Could you set down exactly the lines of the data below, starting at the one that holds "ATOM 64 N N" and ending at the one that holds "ATOM 91 O O", both included, and only those?
________________
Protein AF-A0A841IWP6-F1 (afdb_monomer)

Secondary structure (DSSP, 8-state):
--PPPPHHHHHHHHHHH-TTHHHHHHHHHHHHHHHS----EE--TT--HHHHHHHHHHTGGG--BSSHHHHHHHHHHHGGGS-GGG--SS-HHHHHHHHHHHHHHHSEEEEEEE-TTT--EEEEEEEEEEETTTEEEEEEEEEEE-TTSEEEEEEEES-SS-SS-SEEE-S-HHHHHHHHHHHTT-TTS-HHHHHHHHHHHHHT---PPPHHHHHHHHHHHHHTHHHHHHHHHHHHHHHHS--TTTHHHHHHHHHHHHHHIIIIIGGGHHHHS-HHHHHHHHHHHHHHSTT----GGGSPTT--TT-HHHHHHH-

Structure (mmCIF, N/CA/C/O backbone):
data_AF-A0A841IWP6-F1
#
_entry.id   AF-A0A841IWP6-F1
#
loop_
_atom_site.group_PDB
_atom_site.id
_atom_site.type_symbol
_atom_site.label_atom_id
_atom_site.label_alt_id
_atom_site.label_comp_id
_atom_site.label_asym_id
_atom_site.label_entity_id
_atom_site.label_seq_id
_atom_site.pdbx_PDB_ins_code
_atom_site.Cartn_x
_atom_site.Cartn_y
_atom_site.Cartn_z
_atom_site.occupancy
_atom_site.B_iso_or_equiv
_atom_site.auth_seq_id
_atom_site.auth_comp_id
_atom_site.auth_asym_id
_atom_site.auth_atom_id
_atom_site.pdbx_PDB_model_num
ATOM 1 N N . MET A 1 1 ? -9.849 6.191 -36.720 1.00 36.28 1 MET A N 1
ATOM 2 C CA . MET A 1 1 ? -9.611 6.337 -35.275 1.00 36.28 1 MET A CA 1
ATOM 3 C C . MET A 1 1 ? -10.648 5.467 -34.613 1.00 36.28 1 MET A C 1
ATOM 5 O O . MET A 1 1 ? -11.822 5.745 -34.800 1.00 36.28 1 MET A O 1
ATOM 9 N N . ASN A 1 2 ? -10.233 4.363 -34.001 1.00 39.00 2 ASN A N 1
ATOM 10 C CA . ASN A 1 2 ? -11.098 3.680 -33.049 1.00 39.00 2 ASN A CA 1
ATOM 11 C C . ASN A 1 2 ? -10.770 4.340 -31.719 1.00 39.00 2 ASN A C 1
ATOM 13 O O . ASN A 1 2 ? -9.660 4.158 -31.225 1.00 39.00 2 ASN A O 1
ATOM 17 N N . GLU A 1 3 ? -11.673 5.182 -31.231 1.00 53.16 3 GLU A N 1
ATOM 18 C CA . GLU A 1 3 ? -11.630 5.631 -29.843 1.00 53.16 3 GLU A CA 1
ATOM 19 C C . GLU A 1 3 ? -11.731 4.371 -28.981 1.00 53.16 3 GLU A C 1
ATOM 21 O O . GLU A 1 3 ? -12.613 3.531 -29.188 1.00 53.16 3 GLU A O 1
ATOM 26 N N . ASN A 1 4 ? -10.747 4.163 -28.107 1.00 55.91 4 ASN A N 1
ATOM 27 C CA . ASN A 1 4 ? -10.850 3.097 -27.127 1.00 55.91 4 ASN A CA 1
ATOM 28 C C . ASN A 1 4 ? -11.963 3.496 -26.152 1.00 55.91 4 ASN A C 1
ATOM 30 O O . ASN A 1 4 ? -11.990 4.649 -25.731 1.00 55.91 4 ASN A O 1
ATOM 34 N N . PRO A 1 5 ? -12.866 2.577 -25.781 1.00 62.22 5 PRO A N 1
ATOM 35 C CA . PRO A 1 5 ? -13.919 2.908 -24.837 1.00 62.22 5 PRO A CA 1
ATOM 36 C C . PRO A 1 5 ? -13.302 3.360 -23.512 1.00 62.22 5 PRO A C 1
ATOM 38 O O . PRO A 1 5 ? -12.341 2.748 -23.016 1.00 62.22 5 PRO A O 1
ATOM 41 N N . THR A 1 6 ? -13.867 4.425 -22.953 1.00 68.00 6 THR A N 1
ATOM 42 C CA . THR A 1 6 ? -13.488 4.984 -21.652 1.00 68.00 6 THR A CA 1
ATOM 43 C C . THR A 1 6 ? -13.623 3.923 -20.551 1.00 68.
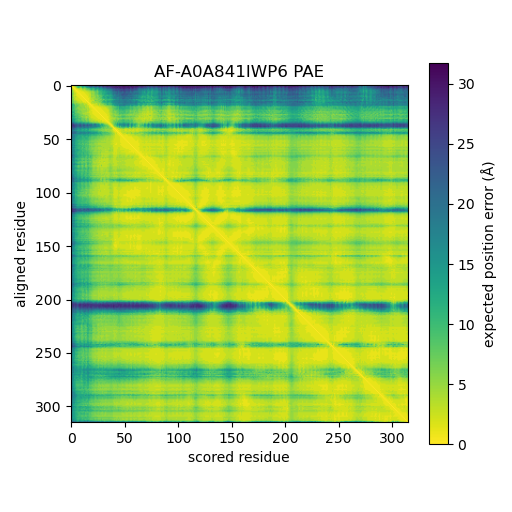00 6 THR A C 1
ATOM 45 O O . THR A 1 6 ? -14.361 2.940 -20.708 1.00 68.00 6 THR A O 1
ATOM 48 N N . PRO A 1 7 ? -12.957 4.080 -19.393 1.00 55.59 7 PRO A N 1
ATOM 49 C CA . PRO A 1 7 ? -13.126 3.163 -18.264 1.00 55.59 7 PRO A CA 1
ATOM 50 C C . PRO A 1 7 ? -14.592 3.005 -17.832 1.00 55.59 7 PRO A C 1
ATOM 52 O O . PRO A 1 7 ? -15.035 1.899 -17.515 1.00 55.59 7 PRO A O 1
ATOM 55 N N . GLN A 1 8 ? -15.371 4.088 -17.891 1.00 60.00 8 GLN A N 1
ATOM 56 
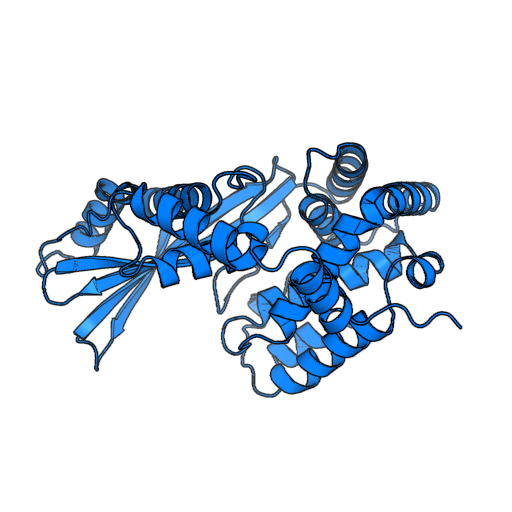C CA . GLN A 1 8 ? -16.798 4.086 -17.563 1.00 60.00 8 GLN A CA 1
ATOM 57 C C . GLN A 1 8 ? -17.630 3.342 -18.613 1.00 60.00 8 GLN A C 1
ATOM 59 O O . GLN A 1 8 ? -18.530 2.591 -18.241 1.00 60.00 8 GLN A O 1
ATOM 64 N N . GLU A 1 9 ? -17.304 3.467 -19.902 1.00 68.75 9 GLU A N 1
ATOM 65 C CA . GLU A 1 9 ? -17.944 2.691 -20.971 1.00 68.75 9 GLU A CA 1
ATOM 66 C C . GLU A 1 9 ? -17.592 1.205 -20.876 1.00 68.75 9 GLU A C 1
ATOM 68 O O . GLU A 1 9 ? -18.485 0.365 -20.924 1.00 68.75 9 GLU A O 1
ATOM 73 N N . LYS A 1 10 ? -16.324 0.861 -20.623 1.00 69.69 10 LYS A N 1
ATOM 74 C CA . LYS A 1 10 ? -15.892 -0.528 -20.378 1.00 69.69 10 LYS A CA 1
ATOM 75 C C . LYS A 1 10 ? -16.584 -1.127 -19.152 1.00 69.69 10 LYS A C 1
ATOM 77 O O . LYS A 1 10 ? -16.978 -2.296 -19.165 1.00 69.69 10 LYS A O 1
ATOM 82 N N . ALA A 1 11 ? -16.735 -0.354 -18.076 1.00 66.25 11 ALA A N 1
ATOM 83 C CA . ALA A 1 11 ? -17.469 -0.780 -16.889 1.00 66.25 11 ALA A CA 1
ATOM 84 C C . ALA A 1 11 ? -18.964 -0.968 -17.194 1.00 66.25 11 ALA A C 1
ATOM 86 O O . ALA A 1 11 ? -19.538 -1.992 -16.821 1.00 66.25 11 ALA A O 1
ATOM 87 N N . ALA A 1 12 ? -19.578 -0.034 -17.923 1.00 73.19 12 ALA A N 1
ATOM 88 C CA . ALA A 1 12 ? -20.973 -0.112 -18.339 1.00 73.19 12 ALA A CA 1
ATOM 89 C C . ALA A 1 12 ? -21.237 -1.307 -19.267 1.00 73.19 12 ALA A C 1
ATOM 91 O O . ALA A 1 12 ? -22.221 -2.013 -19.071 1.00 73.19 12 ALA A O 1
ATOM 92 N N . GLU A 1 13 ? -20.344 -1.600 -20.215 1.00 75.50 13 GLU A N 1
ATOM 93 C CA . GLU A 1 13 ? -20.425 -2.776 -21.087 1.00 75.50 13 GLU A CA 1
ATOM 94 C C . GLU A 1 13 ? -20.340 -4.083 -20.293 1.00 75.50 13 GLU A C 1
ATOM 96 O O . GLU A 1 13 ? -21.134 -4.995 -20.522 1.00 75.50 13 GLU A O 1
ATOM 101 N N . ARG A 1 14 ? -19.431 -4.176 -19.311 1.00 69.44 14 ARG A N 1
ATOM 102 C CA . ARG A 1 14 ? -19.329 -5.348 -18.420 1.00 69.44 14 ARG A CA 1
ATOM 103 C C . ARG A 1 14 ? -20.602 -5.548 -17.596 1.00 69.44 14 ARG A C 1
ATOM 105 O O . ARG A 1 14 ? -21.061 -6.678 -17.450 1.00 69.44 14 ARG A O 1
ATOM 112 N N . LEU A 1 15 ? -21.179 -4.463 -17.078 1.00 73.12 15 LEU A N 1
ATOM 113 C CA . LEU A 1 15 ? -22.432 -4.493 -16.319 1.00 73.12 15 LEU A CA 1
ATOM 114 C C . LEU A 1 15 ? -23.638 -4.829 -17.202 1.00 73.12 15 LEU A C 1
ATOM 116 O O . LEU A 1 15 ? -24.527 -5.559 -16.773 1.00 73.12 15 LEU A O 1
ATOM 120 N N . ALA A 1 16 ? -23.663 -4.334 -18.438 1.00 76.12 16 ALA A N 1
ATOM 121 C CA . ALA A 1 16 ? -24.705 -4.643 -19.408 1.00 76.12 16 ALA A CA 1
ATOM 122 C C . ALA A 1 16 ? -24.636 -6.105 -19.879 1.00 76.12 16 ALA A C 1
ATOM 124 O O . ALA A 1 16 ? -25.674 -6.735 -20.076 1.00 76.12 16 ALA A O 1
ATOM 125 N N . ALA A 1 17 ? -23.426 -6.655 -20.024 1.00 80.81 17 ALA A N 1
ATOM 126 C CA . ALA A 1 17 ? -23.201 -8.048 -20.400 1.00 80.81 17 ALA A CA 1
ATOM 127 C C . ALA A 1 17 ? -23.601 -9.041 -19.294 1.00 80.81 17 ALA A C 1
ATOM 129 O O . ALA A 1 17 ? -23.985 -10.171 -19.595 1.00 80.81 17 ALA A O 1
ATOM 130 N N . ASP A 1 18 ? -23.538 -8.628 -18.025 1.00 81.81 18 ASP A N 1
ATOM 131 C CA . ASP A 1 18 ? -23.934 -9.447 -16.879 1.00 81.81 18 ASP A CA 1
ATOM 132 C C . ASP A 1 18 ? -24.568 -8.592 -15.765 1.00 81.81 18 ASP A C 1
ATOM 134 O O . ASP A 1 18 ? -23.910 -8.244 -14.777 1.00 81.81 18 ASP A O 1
________________
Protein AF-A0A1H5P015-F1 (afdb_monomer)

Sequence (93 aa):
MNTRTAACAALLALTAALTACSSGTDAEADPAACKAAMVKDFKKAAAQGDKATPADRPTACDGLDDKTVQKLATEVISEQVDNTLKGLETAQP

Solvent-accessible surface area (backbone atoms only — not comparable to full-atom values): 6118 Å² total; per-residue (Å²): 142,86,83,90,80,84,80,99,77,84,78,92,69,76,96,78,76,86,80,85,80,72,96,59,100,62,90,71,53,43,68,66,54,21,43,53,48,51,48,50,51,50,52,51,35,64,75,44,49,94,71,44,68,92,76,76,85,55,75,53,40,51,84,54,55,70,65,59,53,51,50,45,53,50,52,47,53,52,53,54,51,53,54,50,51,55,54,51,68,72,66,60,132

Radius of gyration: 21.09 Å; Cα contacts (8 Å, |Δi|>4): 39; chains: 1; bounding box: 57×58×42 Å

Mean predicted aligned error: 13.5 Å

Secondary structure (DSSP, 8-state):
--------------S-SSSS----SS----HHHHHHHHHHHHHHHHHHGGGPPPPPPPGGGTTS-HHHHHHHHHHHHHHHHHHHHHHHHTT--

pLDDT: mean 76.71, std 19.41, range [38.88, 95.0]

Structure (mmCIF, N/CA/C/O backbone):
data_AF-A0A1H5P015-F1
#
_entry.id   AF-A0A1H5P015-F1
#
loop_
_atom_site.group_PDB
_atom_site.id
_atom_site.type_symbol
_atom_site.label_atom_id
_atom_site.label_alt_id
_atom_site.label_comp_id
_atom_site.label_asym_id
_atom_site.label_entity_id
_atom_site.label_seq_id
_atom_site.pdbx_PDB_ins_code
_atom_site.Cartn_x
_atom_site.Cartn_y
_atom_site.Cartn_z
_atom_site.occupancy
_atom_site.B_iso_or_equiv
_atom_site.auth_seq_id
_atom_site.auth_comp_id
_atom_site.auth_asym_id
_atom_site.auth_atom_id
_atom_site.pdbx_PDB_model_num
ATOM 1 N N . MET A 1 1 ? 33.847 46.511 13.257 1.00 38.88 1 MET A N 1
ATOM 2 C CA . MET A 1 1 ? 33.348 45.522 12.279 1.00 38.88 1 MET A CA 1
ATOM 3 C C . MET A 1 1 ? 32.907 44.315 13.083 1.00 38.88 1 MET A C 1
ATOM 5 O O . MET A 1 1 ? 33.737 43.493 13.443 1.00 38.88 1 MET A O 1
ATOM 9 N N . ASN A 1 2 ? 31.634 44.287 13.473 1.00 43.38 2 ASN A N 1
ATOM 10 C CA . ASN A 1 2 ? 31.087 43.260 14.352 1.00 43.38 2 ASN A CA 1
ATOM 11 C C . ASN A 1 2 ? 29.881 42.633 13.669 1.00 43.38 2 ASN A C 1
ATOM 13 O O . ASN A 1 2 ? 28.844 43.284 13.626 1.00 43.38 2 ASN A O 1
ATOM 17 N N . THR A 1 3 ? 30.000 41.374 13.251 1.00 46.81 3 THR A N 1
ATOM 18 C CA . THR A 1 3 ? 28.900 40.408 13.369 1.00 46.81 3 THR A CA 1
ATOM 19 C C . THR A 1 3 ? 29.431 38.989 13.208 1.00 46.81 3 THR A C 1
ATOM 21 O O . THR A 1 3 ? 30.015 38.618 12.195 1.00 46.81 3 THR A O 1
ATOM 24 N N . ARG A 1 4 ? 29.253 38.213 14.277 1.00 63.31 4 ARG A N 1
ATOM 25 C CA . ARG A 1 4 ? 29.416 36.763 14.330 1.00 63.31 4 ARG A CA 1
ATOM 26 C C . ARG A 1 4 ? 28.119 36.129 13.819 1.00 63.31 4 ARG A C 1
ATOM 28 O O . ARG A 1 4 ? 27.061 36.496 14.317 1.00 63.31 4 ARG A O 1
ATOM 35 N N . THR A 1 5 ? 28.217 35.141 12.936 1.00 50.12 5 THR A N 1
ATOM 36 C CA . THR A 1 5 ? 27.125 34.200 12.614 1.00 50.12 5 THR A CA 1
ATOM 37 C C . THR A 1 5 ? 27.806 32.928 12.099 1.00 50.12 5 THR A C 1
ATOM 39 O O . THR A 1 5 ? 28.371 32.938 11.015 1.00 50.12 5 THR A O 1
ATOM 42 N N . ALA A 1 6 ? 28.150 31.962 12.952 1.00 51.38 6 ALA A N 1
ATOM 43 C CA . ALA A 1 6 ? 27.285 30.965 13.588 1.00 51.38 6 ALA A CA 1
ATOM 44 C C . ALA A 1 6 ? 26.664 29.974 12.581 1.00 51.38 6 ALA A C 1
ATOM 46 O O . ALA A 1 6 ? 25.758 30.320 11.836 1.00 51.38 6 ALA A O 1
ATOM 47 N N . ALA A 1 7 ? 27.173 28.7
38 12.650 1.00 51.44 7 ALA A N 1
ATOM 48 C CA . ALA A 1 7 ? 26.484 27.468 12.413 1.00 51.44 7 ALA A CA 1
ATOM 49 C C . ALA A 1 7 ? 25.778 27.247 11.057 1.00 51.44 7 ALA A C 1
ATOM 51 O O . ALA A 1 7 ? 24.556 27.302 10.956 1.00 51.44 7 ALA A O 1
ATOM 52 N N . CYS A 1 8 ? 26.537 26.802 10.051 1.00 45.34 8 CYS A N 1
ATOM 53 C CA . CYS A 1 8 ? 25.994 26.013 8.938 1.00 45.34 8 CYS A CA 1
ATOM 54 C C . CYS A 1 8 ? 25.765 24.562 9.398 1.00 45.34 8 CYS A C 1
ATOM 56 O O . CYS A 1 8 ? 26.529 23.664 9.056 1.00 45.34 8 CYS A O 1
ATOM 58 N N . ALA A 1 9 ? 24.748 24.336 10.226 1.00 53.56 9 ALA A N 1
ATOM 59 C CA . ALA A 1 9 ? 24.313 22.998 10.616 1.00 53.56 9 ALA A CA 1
________________
→ EXPECTED OUTPUT:
ATOM 64 N N . GLU A 1 9 ? -17.304 3.467 -19.902 1.00 68.75 9 GLU A N 1
ATOM 65 C CA . GLU A 1 9 ? -17.944 2.691 -20.971 1.00 68.75 9 GLU A CA 1
ATOM 66 C C . GLU A 1 9 ? -17.592 1.205 -20.876 1.00 68.75 9 GLU A C 1
ATOM 68 O O . GLU A 1 9 ? -18.485 0.365 -20.924 1.00 68.75 9 GLU A O 1
ATOM 73 N N . LYS A 1 10 ? -16.324 0.861 -20.623 1.00 69.69 10 LYS A N 1
ATOM 74 C CA . LYS A 1 10 ? -15.892 -0.528 -20.378 1.00 69.69 10 LYS A CA 1
ATOM 75 C C . LYS A 1 10 ? -16.584 -1.127 -19.152 1.00 69.69 10 LYS A C 1
ATOM 77 O O . LYS A 1 10 ? -16.978 -2.296 -19.165 1.00 69.69 10 LYS A O 1
ATOM 82 N N . ALA A 1 11 ? -16.735 -0.354 -18.076 1.00 66.25 11 ALA A N 1
ATOM 83 C CA . ALA A 1 11 ? -17.469 -0.780 -16.889 1.00 66.25 11 ALA A CA 1
ATOM 84 C C . ALA A 1 11 ? -18.964 -0.968 -17.194 1.00 66.25 11 ALA A C 1
ATOM 86 O O . ALA A 1 11 ? -19.538 -1.992 -16.821 1.00 66.25 11 ALA A O 1
ATOM 87 N N . ALA A 1 12 ? -19.578 -0.034 -17.923 1.00 73.19 12 ALA A N 1
ATOM 88 C CA . ALA A 1 12 ? -20.973 -0.112 -18.339 1.00 73.19 12 ALA A CA 1
ATOM 89 C C . ALA A 1 12 ? -21.237 -1.307 -19.267 1.00 73.19 12 ALA A C 1
ATOM 91 O O . ALA A 1 12 ? -22.221 -2.013 -19.071 1.00 73.19 12 ALA A O 1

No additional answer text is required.